Work request: Reproduce exactly the lines from the line containing "ATOM 263 C C" through the end of the records below, including both ends, and nothing else.

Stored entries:
________________________

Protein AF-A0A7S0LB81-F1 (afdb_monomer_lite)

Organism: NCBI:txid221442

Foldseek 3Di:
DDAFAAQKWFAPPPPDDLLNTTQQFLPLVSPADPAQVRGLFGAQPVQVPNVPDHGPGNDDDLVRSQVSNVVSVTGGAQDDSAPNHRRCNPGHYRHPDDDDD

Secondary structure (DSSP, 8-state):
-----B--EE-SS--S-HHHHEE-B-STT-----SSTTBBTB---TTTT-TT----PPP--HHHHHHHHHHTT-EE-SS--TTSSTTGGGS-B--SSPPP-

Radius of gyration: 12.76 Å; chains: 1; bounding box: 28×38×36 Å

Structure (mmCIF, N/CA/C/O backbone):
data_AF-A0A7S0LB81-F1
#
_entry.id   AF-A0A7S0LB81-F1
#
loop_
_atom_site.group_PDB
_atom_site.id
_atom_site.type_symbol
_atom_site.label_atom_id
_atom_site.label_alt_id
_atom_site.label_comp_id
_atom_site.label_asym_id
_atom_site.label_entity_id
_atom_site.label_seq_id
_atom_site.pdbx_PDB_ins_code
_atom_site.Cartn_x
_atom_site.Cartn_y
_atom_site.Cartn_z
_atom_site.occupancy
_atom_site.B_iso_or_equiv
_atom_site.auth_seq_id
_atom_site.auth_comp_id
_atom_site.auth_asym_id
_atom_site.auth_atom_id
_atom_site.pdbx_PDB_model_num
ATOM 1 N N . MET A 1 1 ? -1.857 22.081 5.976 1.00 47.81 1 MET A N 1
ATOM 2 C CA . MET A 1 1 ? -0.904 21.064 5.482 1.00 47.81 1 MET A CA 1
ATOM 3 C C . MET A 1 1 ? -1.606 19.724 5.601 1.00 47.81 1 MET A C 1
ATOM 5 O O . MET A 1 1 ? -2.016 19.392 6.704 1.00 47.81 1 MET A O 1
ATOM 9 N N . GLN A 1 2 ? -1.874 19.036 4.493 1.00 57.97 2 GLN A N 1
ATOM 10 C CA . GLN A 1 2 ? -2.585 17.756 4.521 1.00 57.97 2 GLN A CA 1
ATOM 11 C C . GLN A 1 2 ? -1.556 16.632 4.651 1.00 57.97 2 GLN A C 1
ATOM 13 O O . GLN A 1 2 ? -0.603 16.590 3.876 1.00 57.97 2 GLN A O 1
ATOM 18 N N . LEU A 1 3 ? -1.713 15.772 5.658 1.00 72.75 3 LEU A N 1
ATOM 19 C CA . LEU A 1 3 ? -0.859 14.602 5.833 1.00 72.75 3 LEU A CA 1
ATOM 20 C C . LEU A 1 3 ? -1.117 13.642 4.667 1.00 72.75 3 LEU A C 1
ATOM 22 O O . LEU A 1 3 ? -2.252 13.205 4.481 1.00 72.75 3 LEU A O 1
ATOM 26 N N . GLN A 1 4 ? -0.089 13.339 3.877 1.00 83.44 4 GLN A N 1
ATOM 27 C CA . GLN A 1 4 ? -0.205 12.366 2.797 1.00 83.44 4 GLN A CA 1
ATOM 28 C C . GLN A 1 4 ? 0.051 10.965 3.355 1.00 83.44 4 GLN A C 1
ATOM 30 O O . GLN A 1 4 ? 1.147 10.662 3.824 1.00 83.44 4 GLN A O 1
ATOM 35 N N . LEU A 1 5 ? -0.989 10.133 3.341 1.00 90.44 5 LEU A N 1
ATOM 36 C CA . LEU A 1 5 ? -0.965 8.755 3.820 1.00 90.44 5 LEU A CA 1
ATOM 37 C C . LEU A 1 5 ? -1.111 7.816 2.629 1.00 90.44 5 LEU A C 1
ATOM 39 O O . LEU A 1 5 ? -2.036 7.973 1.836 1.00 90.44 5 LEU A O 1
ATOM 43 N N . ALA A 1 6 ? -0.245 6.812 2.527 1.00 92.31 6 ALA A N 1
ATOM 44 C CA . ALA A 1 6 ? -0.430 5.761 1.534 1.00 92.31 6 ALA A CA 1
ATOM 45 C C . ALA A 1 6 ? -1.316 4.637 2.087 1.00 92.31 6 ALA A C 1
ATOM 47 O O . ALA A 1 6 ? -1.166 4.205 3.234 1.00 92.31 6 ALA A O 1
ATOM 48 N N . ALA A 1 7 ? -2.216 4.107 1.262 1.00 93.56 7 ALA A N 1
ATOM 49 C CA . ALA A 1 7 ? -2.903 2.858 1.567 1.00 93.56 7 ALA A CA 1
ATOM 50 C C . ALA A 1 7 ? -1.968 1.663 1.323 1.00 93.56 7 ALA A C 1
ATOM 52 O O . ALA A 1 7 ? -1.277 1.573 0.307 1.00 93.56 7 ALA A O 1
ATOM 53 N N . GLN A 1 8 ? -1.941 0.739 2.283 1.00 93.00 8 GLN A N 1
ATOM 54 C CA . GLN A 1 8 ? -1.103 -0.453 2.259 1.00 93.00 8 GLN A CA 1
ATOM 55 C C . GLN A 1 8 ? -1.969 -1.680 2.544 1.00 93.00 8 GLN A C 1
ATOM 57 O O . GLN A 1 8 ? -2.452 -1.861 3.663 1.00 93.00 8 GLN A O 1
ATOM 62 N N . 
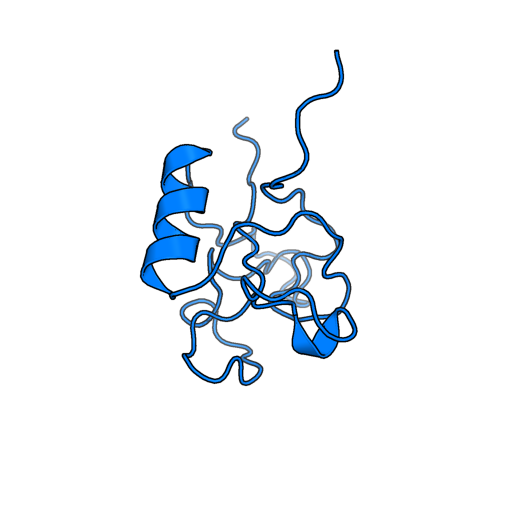CYS A 1 9 ? -2.133 -2.533 1.536 1.00 95.00 9 CYS A N 1
ATOM 63 C CA . CYS A 1 9 ? -2.968 -3.722 1.640 1.00 95.00 9 CYS A CA 1
ATOM 64 C C . CYS A 1 9 ? -2.140 -4.971 1.952 1.00 95.00 9 CYS A C 1
ATOM 66 O O . CYS A 1 9 ? -0.962 -5.064 1.599 1.00 95.00 9 CYS A O 1
ATOM 68 N N . CYS A 1 10 ? -2.771 -5.942 2.600 1.00 94.19 10 CYS A N 1
ATOM 69 C CA . CYS A 1 10 ? -2.225 -7.245 2.946 1.00 94.19 10 CYS A CA 1
ATOM 70 C C . CYS A 1 10 ? -3.202 -8.343 2.513 1.00 94.19 10 CYS A C 1
ATOM 72 O O . CYS A 1 10 ? -4.416 -8.130 2.455 1.00 94.19 10 CYS A O 1
ATOM 74 N N . THR A 1 11 ? -2.691 -9.536 2.219 1.00 91.31 11 THR A N 1
ATOM 75 C CA . THR A 1 11 ? -3.541 -10.719 2.056 1.00 91.31 11 THR A CA 1
ATOM 76 C C . THR A 1 11 ? -4.351 -10.940 3.331 1.00 91.31 11 THR A C 1
ATOM 78 O O . THR A 1 11 ? -3.837 -10.802 4.439 1.00 91.31 11 THR A O 1
ATOM 81 N N . LYS A 1 12 ? -5.633 -11.300 3.191 1.00 83.62 12 LYS A N 1
ATOM 82 C CA . LYS A 1 12 ? -6.506 -11.551 4.354 1.00 83.62 12 LYS A CA 1
ATOM 83 C C . LYS A 1 12 ? -6.000 -12.718 5.212 1.00 83.62 12 LYS A C 1
ATOM 85 O O . LYS A 1 12 ? -6.185 -12.731 6.422 1.00 83.62 12 LYS A O 1
ATOM 90 N N . SER A 1 13 ? -5.328 -13.679 4.578 1.00 75.50 13 SER A N 1
ATOM 91 C CA . SER A 1 13 ? -4.549 -14.711 5.255 1.00 75.50 13 SER A CA 1
ATOM 92 C C . SER A 1 13 ? -3.121 -14.191 5.437 1.00 75.50 13 SER A C 1
ATOM 94 O O . SER A 1 13 ? -2.366 -14.119 4.468 1.00 75.50 13 SER A O 1
ATOM 96 N N . LEU A 1 14 ? -2.757 -13.790 6.659 1.00 70.94 14 LEU A N 1
ATOM 97 C CA . LEU A 1 14 ? -1.411 -13.306 7.013 1.00 70.94 14 LEU A CA 1
ATOM 98 C C . LEU A 1 14 ? -0.396 -14.466 7.142 1.00 70.94 14 LEU A C 1
ATOM 100 O O . LEU A 1 14 ? 0.503 -14.430 7.978
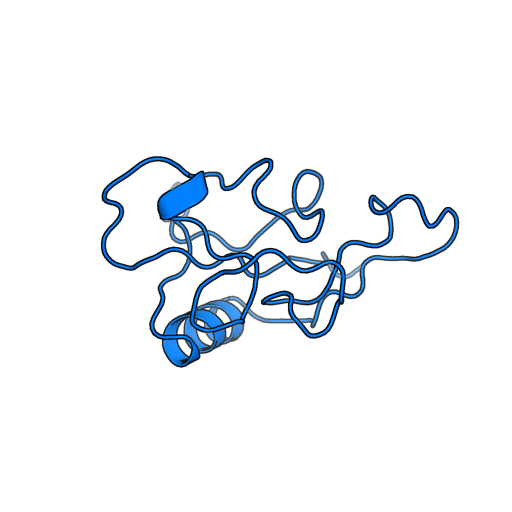 1.00 70.94 14 LEU A O 1
ATOM 104 N N . ILE A 1 15 ? -0.563 -15.536 6.361 1.00 73.88 15 ILE A N 1
ATOM 105 C CA . ILE A 1 15 ? 0.329 -16.696 6.387 1.00 73.88 15 ILE A CA 1
ATOM 106 C C . ILE A 1 15 ? 1.565 -16.369 5.547 1.00 73.88 15 ILE A C 1
ATOM 108 O O . ILE A 1 15 ? 1.472 -16.167 4.339 1.00 73.88 15 ILE A O 1
ATOM 112 N N . GLY A 1 16 ? 2.727 -16.343 6.198 1.00 73.81 16 GLY A N 1
ATOM 113 C CA . GLY A 1 16 ? 4.014 -16.051 5.570 1.00 73.81 16 GLY A CA 1
ATOM 114 C C . GLY A 1 16 ? 4.637 -14.742 6.056 1.00 73.81 16 GLY A C 1
ATOM 115 O O . GLY A 1 16 ? 4.110 -14.048 6.920 1.00 73.81 16 GLY A O 1
ATOM 116 N N . GLY A 1 17 ? 5.815 -14.418 5.522 1.00 78.12 17 GLY A N 1
ATOM 117 C CA . GLY A 1 17 ? 6.513 -13.175 5.859 1.00 78.12 17 GLY A CA 1
ATOM 118 C C . GLY A 1 17 ? 5.927 -11.950 5.141 1.00 78.12 17 GLY A C 1
ATOM 119 O O . GLY A 1 17 ? 5.134 -12.094 4.209 1.00 78.12 17 GLY A O 1
ATOM 120 N N . PRO A 1 18 ? 6.383 -10.725 5.471 1.00 80.56 18 PRO A N 1
ATOM 121 C CA . PRO A 1 18 ? 5.919 -9.495 4.823 1.00 80.56 18 PRO A CA 1
ATOM 122 C C . PRO A 1 18 ? 6.013 -9.507 3.292 1.00 80.56 18 PRO A C 1
ATOM 124 O O . PRO A 1 18 ? 5.207 -8.876 2.630 1.00 80.56 18 PRO A O 1
ATOM 127 N N . LYS A 1 19 ? 6.960 -10.238 2.694 1.00 78.38 19 LYS A N 1
ATOM 128 C CA . LYS A 1 19 ? 7.071 -10.341 1.228 1.00 78.38 19 LYS A CA 1
ATOM 129 C C . LYS A 1 19 ? 5.926 -11.120 0.573 1.00 78.38 19 LYS A C 1
ATOM 131 O O . LYS A 1 19 ? 5.612 -10.832 -0.573 1.00 78.38 19 LYS A O 1
ATOM 136 N N . GLU A 1 20 ? 5.329 -12.060 1.299 1.00 81.06 20 GLU A N 1
ATOM 137 C CA . GLU A 1 20 ? 4.219 -12.895 0.823 1.00 81.06 20 GLU A CA 1
ATOM 138 C C . GLU A 1 20 ? 2.871 -12.227 1.107 1.00 81.06 20 GLU A C 1
ATOM 140 O O . GLU A 1 20 ? 1.946 -12.265 0.299 1.00 81.06 20 GLU A O 1
ATOM 145 N N . VAL A 1 21 ? 2.783 -11.573 2.265 1.00 88.62 21 VAL A N 1
ATOM 146 C CA . VAL A 1 21 ? 1.538 -11.007 2.783 1.00 88.62 21 VAL A CA 1
ATOM 147 C C . VAL A 1 21 ? 1.279 -9.600 2.249 1.00 88.62 21 VAL A C 1
ATOM 149 O O . VAL A 1 21 ? 0.136 -9.227 1.992 1.00 88.62 21 VAL A O 1
ATOM 152 N N . CYS A 1 22 ? 2.321 -8.787 2.085 1.00 91.50 22 CYS A N 1
ATOM 153 C CA . CYS A 1 22 ? 2.158 -7.379 1.755 1.00 91.50 22 CYS A CA 1
ATOM 154 C C . CYS A 1 22 ? 1.909 -7.142 0.273 1.00 91.50 22 CYS A C 1
ATOM 156 O O . CYS A 1 22 ? 2.609 -7.637 -0.606 1.00 91.50 22 CYS A O 1
ATOM 158 N N . ARG A 1 23 ? 0.947 -6.266 0.008 1.00 91.69 23 ARG A N 1
ATOM 159 C CA . ARG A 1 23 ? 0.463 -5.918 -1.320 1.00 91.69 23 ARG A CA 1
ATOM 160 C C . ARG A 1 23 ? 0.388 -4.400 -1.439 1.00 91.69 23 ARG A C 1
ATOM 162 O O . ARG A 1 23 ? -0.671 -3.796 -1.341 1.00 91.69 23 ARG A O 1
ATOM 169 N N . ARG A 1 24 ? 1.554 -3.776 -1.647 1.00 90.31 24 ARG A N 1
ATOM 170 C CA . ARG A 1 24 ? 1.670 -2.343 -2.002 1.00 90.31 24 ARG A CA 1
ATOM 171 C C . ARG A 1 24 ? 1.404 -2.071 -3.483 1.00 90.31 24 ARG A C 1
ATOM 173 O O . ARG A 1 24 ? 1.241 -0.921 -3.869 1.00 90.31 24 ARG A O 1
ATOM 180 N N . VAL A 1 25 ? 1.349 -3.132 -4.286 1.00 91.06 25 VAL A N 1
ATOM 181 C CA . VAL A 1 25 ? 1.047 -3.105 -5.717 1.00 91.06 25 VAL A CA 1
ATOM 182 C C . VAL A 1 25 ? -0.368 -3.653 -5.937 1.00 91.06 25 VAL A C 1
ATOM 184 O O . VAL A 1 25 ? -0.710 -4.703 -5.387 1.00 91.06 25 VAL A O 1
ATOM 187 N N . SER A 1 26 ? -1.170 -2.956 -6.742 1.00 90.38 26 SER A N 1
ATOM 188 C CA . SER A 1 26 ? -2.572 -3.254 -7.071 1.00 90.38 26 SER A CA 1
ATOM 189 C C . SER A 1 26 ? -2.739 -4.408 -8.068 1.00 90.38 26 SER A C 1
ATOM 191 O O . SER A 1 26 ? -3.834 -4.942 -8.223 1.00 90.38 26 SER A O 1
ATOM 193 N N . LYS A 1 27 ? -1.654 -4.853 -8.717 1.00 87.25 27 LYS A N 1
ATOM 194 C CA . LYS A 1 27 ? -1.670 -6.014 -9.621 1.00 87.25 27 LYS A CA 1
ATOM 195 C C . LYS A 1 27 ? -2.212 -7.255 -8.910 1.00 87.25 27 LYS A C 1
ATOM 197 O O . LYS A 1 27 ? -1.743 -7.533 -7.805 1.00 87.25 27 LYS A O 1
ATOM 202 N N . PRO A 1 28 ? -3.082 -8.070 -9.540 1.00 82.81 28 PRO A N 1
ATOM 203 C CA . PRO A 1 28 ? -3.699 -9.245 -8.911 1.00 82.81 28 PRO A CA 1
ATOM 204 C C . PRO A 1 28 ? -2.709 -10.264 -8.330 1.00 82.81 28 PRO A C 1
ATOM 206 O O . PRO A 1 28 ? -2.952 -10.824 -7.262 1.00 82.81 28 PRO A O 1
ATOM 209 N N . ASN A 1 29 ? -1.557 -10.452 -8.976 1.00 80.56 29 ASN A N 1
ATOM 210 C CA . ASN A 1 29 ? -0.504 -11.374 -8.538 1.00 80.56 29 ASN A CA 1
ATOM 211 C C . ASN A 1 29 ? 0.523 -10.745 -7.576 1.00 80.56 29 ASN A C 1
ATOM 213 O O . ASN A 1 29 ? 1.453 -11.426 -7.158 1.00 80.56 29 ASN A O 1
ATOM 217 N N . GLY A 1 30 ? 0.403 -9.451 -7.256 1.00 79.81 30 GLY A N 1
ATOM 218 C CA . GLY A 1 30 ? 1.354 -8.739 -6.398 1.00 79.81 30 GLY A CA 1
ATOM 219 C C . GLY A 1 30 ? 2.749 -8.571 -7.000 1.00 79.81 30 GLY A C 1
ATO
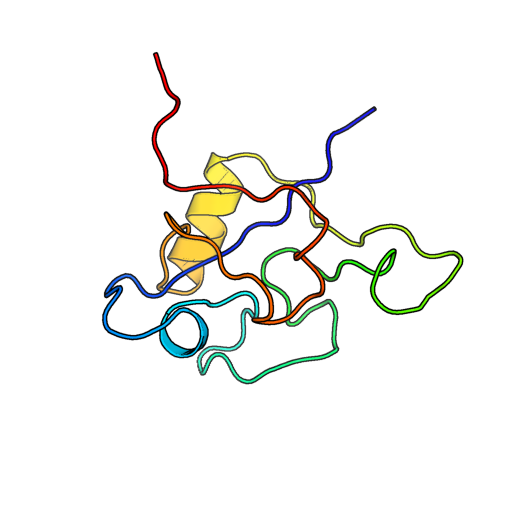M 220 O O . GLY A 1 30 ? 3.682 -8.226 -6.275 1.00 79.81 30 GLY A O 1
ATOM 221 N N . ALA A 1 31 ? 2.911 -8.812 -8.306 1.00 84.12 31 ALA A N 1
ATOM 222 C CA . ALA A 1 31 ? 4.192 -8.649 -8.977 1.00 84.12 31 ALA A CA 1
ATOM 223 C C . ALA A 1 31 ? 4.717 -7.228 -8.768 1.00 84.12 31 ALA A C 1
ATOM 225 O O . ALA A 1 31 ? 3.979 -6.259 -8.932 1.00 84.12 31 ALA A O 1
ATOM 226 N N . LYS A 1 32 ? 6.000 -7.103 -8.419 1.00 82.56 32 LYS A N 1
ATOM 227 C CA . LYS A 1 32 ? 6.632 -5.802 -8.179 1.00 82.56 32 LYS A CA 1
ATOM 228 C C . LYS A 1 32 ? 6.432 -4.874 -9.377 1.00 82.56 32 LYS A C 1
ATOM 230 O O . LYS A 1 32 ? 6.527 -5.303 -10.526 1.00 82.56 32 LYS A O 1
ATOM 235 N N . SER A 1 33 ? 6.210 -3.598 -9.093 1.00 83.38 33 SER A N 1
ATOM 236 C CA . SER A 1 33 ? 6.156 -2.557 -10.111 1.00 83.38 33 SER A CA 1
ATOM 237 C C . SER A 1 33 ? 6.968 -1.333 -9.705 1.00 83.38 33 SER A C 1
ATOM 239 O O . SER A 1 33 ? 7.211 -1.091 -8.521 1.00 83.38 33 SER A O 1
ATOM 241 N N . ILE A 1 34 ? 7.388 -0.593 -10.728 1.00 77.38 34 ILE A N 1
ATOM 242 C CA . ILE A 1 34 ? 8.032 0.718 -10.644 1.00 77.38 34 ILE A CA 1
ATOM 243 C C . ILE A 1 34 ? 7.150 1.831 -11.240 1.00 77.38 34 ILE A C 1
ATOM 245 O O . ILE A 1 34 ? 7.603 2.964 -11.349 1.00 77.38 34 ILE A O 1
ATOM 249 N N . SER A 1 35 ? 5.915 1.517 -11.641 1.00 85.69 35 SER A N 1
ATOM 250 C CA . SER A 1 35 ? 4.922 2.497 -12.096 1.00 85.69 35 SER A CA 1
ATOM 251 C C . SER A 1 35 ? 4.054 2.948 -10.916 1.00 85.69 35 SER A C 1
ATOM 253 O O . SER A 1 35 ? 3.796 2.174 -9.992 1.00 85.69 35 SER A O 1
ATOM 255 N N . SER A 1 36 ? 3.642 4.217 -10.931 1.00 86.44 36 SER A N 1
ATOM 256 C CA . SER A 1 36 ? 2.819 4.813 -9.872 1.00 86.44 36 SER A CA 1
ATOM 257 C C . SER A 1 36 ? 1.398 4.249 -9.889 1.00 86.44 36 SER A C 1
ATOM 259 O O . SER A 1 36 ? 0.827 3.955 -8.844 1.00 86.44 36 SER A O 1
ATOM 261 N N . GLU A 1 37 ? 0.871 4.001 -11.085 1.00 89.25 37 GLU A N 1
ATOM 262 C CA . GLU A 1 37 ? -0.473 3.481 -11.360 1.00 89.25 37 GLU A CA 1
ATOM 263 C C . GLU A 1 37 ? -0.664 2.059 -10.820 1.00 89.25 37 GLU A C 1
ATOM 265 O O . GLU A 1 37 ? -1.758 1.651 -10.430 1.00 89.25 37 GLU A O 1
ATOM 270 N N . ASP A 1 38 ? 0.431 1.307 -10.767 1.00 91.62 38 ASP A N 1
ATOM 271 C CA . ASP A 1 38 ? 0.452 -0.037 -10.219 1.00 91.62 38 ASP A CA 1
ATOM 272 C C . ASP A 1 38 ? 0.511 -0.047 -8.684 1.00 91.62 38 ASP A C 1
ATOM 274 O O . ASP A 1 38 ? 0.364 -1.105 -8.079 1.00 91.62 38 ASP A O 1
ATOM 278 N N . CYS A 1 39 ? 0.742 1.083 -8.017 1.00 93.81 39 CYS A N 1
ATOM 279 C CA . CYS A 1 39 ? 0.781 1.158 -6.560 1.00 93.81 39 CYS A CA 1
ATOM 280 C C . CYS A 1 39 ? -0.618 1.413 -5.982 1.00 93.81 39 CYS A C 1
ATOM 282 O O . CYS A 1 39 ? -1.385 2.204 -6.520 1.00 93.81 39 CYS A O 1
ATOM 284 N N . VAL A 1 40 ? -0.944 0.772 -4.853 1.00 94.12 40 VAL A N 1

________________________

Reply to the exercise:
ATOM 263 C C . GLU A 1 37 ? -0.664 2.059 -10.820 1.00 89.25 37 GLU A C 1
ATOM 265 O O . GLU A 1 37 ? -1.758 1.651 -10.430 1.00 89.25 37 GLU A O 1
ATOM 270 N N . ASP A 1 38 ? 0.431 1.307 -10.767 1.00 91.62 38 ASP A N 1
ATOM 271 C CA . ASP A 1 38 ? 0.452 -0.037 -10.219 1.00 91.62 38 ASP A CA 1
ATOM 272 C C . ASP A 1 38 ? 0.511 -0.047 -8.684 1.00 91.62 38 ASP A C 1
ATOM 274 O O . ASP A 1 38 ? 0.364 -1.105 -8.079 1.00 91.62 38 ASP A O 1
ATOM 278 N N . CYS A 1 39 ? 0.742 1.083 -8.017 1.00 93.81 39 CYS A N 1
ATOM 279 C CA . CYS A 1 39 ? 0.781 1.158 -6.560 1.00 93.81 39 CYS A CA 1
ATOM 280 C C . CYS A 1 39 ? -0.618 1.413 -5.982 1.00 93.81 39 CYS A C 1
ATOM 282 O O . CYS A 1 39 ? -1.385 2.204 -6.520 1.00 93.81 39 CYS A O 1
ATOM 284 N N . VAL A 1 40 ? -0.944 0.772 -4.853 1.00 94.12 40 VAL A N 1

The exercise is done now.